### Material for this exercise
▼
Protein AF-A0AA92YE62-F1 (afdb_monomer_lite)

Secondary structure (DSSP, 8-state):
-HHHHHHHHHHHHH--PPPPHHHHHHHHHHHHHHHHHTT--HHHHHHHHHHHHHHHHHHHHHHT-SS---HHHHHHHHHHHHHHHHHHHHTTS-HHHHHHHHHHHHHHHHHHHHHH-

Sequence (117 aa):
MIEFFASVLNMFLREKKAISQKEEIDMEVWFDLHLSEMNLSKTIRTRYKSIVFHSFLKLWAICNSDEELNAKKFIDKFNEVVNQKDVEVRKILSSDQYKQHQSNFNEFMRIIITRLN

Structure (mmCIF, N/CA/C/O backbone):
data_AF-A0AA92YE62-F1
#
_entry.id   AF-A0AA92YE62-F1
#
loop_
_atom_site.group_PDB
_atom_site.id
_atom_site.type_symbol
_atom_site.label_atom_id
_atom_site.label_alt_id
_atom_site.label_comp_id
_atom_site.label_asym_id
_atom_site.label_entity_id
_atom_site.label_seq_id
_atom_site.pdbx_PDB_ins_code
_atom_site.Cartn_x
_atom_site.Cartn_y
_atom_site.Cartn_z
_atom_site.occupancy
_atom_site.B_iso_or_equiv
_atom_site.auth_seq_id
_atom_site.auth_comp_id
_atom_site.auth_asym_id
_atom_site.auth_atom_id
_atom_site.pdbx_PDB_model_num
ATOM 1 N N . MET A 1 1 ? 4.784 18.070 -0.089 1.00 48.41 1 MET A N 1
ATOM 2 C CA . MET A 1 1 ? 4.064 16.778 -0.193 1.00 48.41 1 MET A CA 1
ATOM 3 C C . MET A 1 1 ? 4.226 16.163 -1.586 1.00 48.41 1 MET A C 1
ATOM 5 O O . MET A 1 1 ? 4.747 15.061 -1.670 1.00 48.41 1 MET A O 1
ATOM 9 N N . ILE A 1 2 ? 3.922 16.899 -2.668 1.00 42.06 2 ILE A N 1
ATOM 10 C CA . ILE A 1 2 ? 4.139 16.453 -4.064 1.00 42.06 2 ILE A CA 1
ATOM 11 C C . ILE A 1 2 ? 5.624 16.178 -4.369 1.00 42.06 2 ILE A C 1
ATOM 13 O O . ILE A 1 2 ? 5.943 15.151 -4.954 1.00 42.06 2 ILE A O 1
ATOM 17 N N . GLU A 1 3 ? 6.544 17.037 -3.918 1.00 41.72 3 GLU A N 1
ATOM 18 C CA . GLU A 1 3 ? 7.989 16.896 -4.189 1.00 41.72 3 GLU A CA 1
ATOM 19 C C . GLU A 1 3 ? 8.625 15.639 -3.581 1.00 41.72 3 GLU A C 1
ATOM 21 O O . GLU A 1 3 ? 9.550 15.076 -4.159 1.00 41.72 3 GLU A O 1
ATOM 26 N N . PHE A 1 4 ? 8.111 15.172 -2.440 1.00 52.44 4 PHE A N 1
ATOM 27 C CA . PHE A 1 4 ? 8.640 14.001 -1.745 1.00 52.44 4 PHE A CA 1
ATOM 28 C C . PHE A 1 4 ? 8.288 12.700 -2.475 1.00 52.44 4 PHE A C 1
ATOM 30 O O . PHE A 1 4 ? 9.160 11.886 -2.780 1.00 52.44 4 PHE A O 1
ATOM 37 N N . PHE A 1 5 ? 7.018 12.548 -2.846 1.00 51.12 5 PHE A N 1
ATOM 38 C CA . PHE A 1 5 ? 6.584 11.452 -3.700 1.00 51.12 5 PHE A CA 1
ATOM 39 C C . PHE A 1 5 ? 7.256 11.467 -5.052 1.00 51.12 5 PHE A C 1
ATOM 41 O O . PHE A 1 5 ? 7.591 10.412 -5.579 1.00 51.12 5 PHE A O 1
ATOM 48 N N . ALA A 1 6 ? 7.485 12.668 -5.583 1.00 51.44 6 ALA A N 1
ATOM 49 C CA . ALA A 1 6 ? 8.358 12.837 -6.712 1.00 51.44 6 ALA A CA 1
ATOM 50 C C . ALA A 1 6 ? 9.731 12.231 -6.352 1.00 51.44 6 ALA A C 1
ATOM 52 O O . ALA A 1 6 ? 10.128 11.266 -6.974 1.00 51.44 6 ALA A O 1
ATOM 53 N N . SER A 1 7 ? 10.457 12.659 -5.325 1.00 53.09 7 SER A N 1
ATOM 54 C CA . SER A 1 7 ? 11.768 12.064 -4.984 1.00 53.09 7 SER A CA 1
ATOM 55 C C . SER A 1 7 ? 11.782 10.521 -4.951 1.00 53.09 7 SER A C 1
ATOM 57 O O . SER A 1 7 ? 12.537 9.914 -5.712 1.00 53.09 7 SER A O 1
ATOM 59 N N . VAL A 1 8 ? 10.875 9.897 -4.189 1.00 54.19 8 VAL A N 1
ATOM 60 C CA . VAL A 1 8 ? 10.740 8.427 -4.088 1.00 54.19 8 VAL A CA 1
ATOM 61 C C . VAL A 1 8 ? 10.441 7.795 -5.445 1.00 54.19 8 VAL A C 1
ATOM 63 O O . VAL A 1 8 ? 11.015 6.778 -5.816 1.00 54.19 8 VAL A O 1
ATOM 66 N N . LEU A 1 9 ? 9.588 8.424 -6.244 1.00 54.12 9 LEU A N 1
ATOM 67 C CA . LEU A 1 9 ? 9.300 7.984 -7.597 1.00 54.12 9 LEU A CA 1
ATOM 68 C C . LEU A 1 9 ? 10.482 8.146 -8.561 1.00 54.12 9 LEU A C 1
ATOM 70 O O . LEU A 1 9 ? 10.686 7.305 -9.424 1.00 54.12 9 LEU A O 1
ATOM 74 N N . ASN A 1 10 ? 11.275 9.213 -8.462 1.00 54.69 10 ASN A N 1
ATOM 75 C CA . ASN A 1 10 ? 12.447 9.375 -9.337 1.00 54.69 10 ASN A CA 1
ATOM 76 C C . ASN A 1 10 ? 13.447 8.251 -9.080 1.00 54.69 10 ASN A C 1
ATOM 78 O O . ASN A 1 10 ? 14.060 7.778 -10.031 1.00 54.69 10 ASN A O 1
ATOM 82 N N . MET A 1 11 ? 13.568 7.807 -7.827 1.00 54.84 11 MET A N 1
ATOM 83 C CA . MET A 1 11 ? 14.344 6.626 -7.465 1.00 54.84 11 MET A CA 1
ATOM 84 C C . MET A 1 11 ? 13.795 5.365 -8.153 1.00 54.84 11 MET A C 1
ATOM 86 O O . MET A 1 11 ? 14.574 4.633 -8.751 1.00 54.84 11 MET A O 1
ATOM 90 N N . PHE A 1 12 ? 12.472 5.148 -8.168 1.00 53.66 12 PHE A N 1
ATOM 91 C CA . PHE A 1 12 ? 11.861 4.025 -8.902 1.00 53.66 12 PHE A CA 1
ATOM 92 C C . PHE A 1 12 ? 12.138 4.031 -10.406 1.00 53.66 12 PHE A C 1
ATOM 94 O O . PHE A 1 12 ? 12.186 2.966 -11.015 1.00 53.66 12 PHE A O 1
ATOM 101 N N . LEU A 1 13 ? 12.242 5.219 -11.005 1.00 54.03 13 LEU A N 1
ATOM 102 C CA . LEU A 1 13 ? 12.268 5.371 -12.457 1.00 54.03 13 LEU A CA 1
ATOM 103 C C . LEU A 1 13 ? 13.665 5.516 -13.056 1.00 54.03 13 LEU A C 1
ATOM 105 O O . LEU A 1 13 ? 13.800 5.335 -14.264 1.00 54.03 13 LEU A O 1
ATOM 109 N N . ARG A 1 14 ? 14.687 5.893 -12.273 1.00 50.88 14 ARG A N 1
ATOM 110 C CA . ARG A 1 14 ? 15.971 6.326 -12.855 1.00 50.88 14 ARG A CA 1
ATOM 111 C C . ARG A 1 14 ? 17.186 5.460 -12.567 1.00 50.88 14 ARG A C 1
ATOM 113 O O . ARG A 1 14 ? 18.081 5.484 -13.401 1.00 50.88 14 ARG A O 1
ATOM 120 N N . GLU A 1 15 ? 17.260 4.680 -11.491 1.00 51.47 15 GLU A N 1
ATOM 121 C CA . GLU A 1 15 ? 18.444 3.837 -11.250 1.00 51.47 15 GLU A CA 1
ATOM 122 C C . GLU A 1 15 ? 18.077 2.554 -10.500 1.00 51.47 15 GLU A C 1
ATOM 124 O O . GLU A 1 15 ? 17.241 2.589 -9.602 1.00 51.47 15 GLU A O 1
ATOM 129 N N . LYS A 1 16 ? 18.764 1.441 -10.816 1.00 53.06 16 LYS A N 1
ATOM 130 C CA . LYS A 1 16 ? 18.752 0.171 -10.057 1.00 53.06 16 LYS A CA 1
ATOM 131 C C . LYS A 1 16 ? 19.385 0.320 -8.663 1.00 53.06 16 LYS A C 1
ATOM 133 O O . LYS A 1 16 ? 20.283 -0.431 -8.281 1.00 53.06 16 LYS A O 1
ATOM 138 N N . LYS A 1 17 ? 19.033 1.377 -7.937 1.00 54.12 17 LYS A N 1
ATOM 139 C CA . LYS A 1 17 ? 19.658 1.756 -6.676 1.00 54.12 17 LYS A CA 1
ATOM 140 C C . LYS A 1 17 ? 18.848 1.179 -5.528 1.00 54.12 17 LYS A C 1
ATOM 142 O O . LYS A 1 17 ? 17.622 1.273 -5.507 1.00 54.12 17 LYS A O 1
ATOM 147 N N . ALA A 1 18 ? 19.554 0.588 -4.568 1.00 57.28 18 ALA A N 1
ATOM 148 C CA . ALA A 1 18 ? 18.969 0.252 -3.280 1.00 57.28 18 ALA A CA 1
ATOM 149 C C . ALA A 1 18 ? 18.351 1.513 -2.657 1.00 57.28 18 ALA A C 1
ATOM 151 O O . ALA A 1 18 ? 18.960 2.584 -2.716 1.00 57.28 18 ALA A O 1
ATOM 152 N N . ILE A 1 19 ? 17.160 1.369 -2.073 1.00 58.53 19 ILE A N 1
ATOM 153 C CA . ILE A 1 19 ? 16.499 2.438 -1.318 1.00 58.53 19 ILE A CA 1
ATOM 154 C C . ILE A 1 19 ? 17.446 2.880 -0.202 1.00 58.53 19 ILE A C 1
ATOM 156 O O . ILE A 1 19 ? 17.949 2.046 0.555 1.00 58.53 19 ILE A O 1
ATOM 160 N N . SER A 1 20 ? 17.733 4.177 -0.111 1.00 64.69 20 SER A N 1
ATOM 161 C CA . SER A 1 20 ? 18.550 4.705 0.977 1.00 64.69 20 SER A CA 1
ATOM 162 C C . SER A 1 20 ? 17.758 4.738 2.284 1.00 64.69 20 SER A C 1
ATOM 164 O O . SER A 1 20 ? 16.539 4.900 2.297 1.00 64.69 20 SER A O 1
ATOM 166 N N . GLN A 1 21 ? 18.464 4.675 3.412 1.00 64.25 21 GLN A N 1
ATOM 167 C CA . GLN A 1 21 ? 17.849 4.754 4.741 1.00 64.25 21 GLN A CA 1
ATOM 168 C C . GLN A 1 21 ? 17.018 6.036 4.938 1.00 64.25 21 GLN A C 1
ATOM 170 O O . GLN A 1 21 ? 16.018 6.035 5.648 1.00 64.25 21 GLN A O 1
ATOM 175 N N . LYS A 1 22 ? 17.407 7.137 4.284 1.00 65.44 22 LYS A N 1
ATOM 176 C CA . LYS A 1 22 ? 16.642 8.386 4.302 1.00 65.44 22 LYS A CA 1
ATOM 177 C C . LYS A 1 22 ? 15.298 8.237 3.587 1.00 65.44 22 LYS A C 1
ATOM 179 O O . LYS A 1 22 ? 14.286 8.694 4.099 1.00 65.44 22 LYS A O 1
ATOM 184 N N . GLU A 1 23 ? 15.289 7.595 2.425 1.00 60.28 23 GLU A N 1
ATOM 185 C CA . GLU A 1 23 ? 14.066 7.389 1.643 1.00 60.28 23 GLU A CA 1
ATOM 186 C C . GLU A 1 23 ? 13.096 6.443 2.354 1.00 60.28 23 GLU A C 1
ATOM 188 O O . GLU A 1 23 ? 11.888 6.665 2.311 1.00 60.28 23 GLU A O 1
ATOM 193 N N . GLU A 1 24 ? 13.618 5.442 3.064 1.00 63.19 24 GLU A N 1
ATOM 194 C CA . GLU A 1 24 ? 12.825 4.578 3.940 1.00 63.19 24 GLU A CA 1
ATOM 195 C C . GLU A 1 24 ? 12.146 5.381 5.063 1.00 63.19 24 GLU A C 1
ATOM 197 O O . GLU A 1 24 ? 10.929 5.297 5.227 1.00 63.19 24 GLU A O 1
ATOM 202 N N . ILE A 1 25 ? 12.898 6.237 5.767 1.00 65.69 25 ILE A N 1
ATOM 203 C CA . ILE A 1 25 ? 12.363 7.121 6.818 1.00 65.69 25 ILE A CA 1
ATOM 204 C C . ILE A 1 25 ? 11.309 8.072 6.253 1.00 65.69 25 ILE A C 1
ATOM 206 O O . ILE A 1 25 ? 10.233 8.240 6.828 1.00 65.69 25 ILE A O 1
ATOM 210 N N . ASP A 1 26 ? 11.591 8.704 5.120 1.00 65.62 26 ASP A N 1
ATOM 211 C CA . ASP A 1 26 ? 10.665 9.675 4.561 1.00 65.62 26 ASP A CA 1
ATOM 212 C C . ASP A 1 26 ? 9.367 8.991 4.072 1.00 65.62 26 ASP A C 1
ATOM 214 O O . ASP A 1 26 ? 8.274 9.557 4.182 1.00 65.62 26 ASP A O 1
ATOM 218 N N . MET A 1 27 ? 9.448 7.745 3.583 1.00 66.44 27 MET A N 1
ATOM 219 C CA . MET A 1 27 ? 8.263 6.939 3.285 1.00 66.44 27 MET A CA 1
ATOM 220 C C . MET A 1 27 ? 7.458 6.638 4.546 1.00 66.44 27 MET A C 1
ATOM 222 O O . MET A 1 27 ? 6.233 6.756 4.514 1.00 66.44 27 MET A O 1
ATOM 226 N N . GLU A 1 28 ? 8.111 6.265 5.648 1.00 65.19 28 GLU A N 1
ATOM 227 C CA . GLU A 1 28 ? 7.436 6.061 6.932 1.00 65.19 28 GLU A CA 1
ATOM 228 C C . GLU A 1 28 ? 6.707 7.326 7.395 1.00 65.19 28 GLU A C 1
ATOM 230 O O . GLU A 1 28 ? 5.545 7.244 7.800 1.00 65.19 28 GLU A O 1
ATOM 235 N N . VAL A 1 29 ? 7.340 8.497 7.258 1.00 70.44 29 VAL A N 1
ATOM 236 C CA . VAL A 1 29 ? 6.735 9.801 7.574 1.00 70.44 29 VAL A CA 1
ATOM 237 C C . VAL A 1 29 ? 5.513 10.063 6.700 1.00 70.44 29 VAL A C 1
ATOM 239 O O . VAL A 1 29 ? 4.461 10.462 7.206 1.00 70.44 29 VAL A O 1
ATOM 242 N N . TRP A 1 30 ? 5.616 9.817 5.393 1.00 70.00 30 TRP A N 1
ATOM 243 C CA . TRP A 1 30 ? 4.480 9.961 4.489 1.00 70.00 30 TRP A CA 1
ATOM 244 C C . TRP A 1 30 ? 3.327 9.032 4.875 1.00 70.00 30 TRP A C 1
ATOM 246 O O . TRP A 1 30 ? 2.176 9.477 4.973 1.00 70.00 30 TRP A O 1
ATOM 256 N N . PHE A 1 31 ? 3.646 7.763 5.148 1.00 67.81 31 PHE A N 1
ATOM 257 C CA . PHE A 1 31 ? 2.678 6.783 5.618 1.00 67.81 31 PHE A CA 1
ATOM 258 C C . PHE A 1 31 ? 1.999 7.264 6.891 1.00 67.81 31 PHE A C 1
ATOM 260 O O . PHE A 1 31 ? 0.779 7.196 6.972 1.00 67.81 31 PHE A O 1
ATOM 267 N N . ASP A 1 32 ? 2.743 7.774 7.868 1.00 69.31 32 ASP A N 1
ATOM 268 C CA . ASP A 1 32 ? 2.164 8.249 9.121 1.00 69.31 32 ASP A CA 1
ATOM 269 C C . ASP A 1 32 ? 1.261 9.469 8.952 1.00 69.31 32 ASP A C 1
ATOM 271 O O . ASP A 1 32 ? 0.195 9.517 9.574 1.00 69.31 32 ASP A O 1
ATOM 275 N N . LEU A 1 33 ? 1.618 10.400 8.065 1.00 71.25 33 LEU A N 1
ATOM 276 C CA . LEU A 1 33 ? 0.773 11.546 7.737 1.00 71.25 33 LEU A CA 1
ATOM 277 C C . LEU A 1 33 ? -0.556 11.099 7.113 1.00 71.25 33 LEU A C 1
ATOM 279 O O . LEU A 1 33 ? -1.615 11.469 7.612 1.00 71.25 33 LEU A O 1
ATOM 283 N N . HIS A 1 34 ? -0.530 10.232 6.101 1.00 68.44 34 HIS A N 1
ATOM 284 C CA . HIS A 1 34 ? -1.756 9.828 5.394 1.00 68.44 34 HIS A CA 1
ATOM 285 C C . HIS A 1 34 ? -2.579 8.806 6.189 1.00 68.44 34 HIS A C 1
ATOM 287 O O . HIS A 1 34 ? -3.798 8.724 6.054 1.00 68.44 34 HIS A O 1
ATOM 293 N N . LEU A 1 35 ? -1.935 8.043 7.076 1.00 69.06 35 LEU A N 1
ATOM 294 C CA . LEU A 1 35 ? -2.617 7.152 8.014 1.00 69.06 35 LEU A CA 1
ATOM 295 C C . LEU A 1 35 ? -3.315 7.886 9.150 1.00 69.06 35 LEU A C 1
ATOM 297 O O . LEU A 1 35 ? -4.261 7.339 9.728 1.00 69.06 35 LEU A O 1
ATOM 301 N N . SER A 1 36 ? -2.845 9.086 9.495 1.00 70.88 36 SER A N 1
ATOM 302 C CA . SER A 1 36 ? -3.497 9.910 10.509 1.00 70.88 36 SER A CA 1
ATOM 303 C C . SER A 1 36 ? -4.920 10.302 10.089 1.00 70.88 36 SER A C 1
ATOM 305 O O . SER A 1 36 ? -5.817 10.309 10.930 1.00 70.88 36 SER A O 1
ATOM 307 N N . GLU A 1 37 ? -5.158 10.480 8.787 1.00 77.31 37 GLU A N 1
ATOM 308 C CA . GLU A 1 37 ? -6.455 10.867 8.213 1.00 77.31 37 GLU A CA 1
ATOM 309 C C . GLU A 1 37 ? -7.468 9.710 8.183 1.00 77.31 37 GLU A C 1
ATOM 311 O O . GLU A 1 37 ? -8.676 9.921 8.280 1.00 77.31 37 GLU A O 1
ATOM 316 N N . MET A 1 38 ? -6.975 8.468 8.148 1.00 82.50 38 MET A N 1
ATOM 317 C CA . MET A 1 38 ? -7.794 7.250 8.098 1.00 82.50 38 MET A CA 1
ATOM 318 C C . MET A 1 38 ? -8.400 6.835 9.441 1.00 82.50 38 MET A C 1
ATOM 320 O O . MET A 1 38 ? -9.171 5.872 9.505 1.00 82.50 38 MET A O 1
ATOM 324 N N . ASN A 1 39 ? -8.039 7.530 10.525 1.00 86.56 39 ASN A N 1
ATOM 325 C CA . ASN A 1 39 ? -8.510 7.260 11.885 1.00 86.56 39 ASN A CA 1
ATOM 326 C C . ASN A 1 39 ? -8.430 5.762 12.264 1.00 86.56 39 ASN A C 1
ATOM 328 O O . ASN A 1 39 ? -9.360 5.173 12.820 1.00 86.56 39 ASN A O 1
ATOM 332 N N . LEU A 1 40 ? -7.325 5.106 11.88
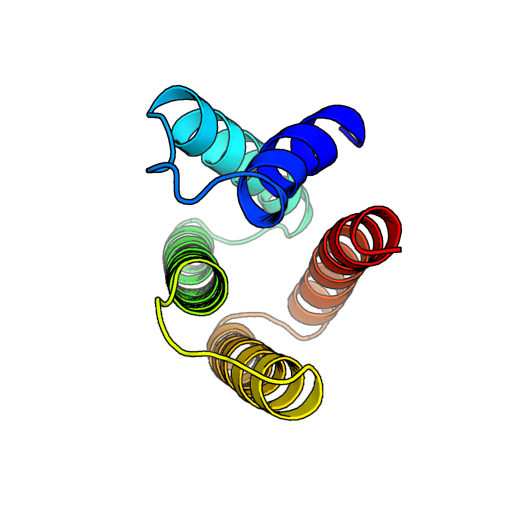9 1.00 86.69 40 LEU A N 1
ATOM 333 C CA . LEU A 1 40 ? -7.111 3.685 12.167 1.00 86.69 40 LEU A CA 1
ATOM 334 C C . LEU A 1 40 ? -6.771 3.468 13.644 1.00 86.69 40 LEU A C 1
ATOM 336 O O . LEU A 1 40 ? -5.936 4.184 14.206 1.00 86.69 40 LEU A O 1
ATOM 340 N N . SER A 1 41 ? -7.319 2.405 14.239 1.00 89.81 41 SER A N 1
ATOM 341 C CA . SER A 1 41 ? -6.850 1.928 15.543 1.00 89.81 41 SER A CA 1
ATOM 342 C C . SER A 1 41 ? -5.382 1.497 15.461 1.00 89.81 41 SER A C 1
ATOM 344 O O . SER A 1 41 ? -4.898 1.118 14.393 1.00 89.81 41 SER A O 1
ATOM 346 N N . LYS A 1 42 ? -4.658 1.512 16.587 1.00 86.19 42 LYS A N 1
ATOM 347 C CA . LYS A 1 42 ? -3.221 1.177 16.623 1.00 86.19 42 LYS A CA 1
ATOM 348 C C . LYS A 1 42 ? -2.923 -0.184 15.977 1.00 86.19 42 LYS A C 1
ATOM 350 O O . LYS A 1 42 ? -2.025 -0.286 15.148 1.00 86.19 42 LYS A O 1
ATOM 355 N N . THR A 1 43 ? -3.722 -1.200 16.299 1.00 88.88 43 THR A N 1
ATOM 356 C CA . THR A 1 43 ? -3.571 -2.560 15.759 1.00 88.88 43 THR A CA 1
ATOM 357 C C . THR A 1 43 ? -3.821 -2.614 14.251 1.00 88.88 43 THR A C 1
ATOM 359 O O . THR A 1 43 ? -3.034 -3.210 13.515 1.00 88.88 43 THR A O 1
ATOM 362 N N . ILE A 1 44 ? -4.885 -1.961 13.769 1.00 90.94 44 ILE A N 1
ATOM 363 C CA . ILE A 1 44 ? -5.202 -1.918 12.334 1.00 90.94 44 ILE A CA 1
ATOM 364 C C . ILE A 1 44 ? -4.152 -1.106 11.574 1.00 90.94 44 ILE A C 1
ATOM 366 O O . ILE A 1 44 ? -3.739 -1.520 10.495 1.00 90.94 44 ILE A O 1
ATOM 370 N N . ARG A 1 45 ? -3.644 -0.014 12.159 1.00 87.44 45 ARG A N 1
ATOM 371 C CA . ARG A 1 45 ? -2.579 0.813 11.581 1.00 87.44 45 ARG A CA 1
ATOM 372 C C . ARG A 1 45 ? -1.310 0.004 11.333 1.00 87.44 45 ARG A C 1
ATOM 374 O O . ARG A 1 45 ? -0.778 0.061 10.231 1.00 87.44 45 ARG A O 1
ATOM 381 N N . THR A 1 46 ? -0.846 -0.775 12.310 1.00 85.31 46 THR A N 1
ATOM 382 C CA . THR A 1 46 ? 0.343 -1.629 12.142 1.00 85.31 46 THR A CA 1
ATOM 383 C C . THR A 1 46 ? 0.143 -2.660 11.033 1.00 85.31 46 THR A C 1
ATOM 385 O O . THR A 1 46 ? 1.012 -2.821 10.176 1.00 85.31 46 THR A O 1
ATOM 388 N N . ARG A 1 47 ? -1.016 -3.330 11.003 1.00 89.44 47 ARG A N 1
ATOM 389 C CA . ARG A 1 47 ? -1.309 -4.340 9.977 1.00 89.44 47 ARG A CA 1
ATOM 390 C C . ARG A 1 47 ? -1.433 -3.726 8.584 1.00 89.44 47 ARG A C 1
▲
### Work task
In the entries above, the lines from the one bearing "ATOM 27 C CA" up to and including the one bearing "ATOM 66 N N" should be transcribed exactly; no other line is wanted.

### Solution to the problem
ATOM 27 C CA . PHE A 1 4 ? 8.640 14.001 -1.745 1.00 52.44 4 PHE A CA 1
ATOM 28 C C . PHE A 1 4 ? 8.288 12.700 -2.475 1.00 52.44 4 PHE A C 1
ATOM 30 O O . PHE A 1 4 ? 9.160 11.886 -2.780 1.00 52.44 4 PHE A O 1
ATOM 37 N N . PHE A 1 5 ? 7.018 12.548 -2.846 1.00 51.12 5 PHE A N 1
ATOM 38 C CA . PHE A 1 5 ? 6.584 11.452 -3.700 1.00 51.12 5 PHE A CA 1
ATOM 39 C C . PHE A 1 5 ? 7.256 11.467 -5.052 1.00 51.12 5 PHE A C 1
ATOM 41 O O . PHE A 1 5 ? 7.591 10.412 -5.579 1.00 51.12 5 PHE A O 1
ATOM 48 N N . ALA A 1 6 ? 7.485 12.668 -5.583 1.00 51.44 6 ALA A N 1
ATOM 49 C CA . ALA A 1 6 ? 8.358 12.837 -6.712 1.00 51.44 6 ALA A CA 1
ATOM 50 C C . ALA A 1 6 ? 9.731 12.231 -6.352 1.00 51.44 6 ALA A C 1
ATOM 52 O O . ALA A 1 6 ? 10.128 11.266 -6.974 1.00 51.44 6 ALA A O 1
ATOM 53 N N . SER A 1 7 ? 10.457 12.659 -5.325 1.00 53.09 7 SER A N 1
ATOM 54 C CA . SER A 1 7 ? 11.768 12.064 -4.984 1.00 53.09 7 SER A CA 1
ATOM 55 C C . SER A 1 7 ? 11.782 10.521 -4.951 1.00 53.09 7 SER A C 1
ATOM 57 O O . SER A 1 7 ? 12.537 9.914 -5.712 1.00 53.09 7 SER A O 1
ATOM 59 N N . VAL A 1 8 ? 10.875 9.897 -4.189 1.00 54.19 8 VAL A N 1
ATOM 60 C CA . VAL A 1 8 ? 10.740 8.427 -4.088 1.00 54.19 8 VAL A CA 1
ATOM 61 C C . VAL A 1 8 ? 10.441 7.795 -5.445 1.00 54.19 8 VAL A C 1
ATOM 63 O O . VAL A 1 8 ? 11.015 6.778 -5.816 1.00 54.19 8 VAL A O 1
ATOM 66 N N . LEU A 1 9 ? 9.588 8.424 -6.244 1.00 54.12 9 LEU A N 1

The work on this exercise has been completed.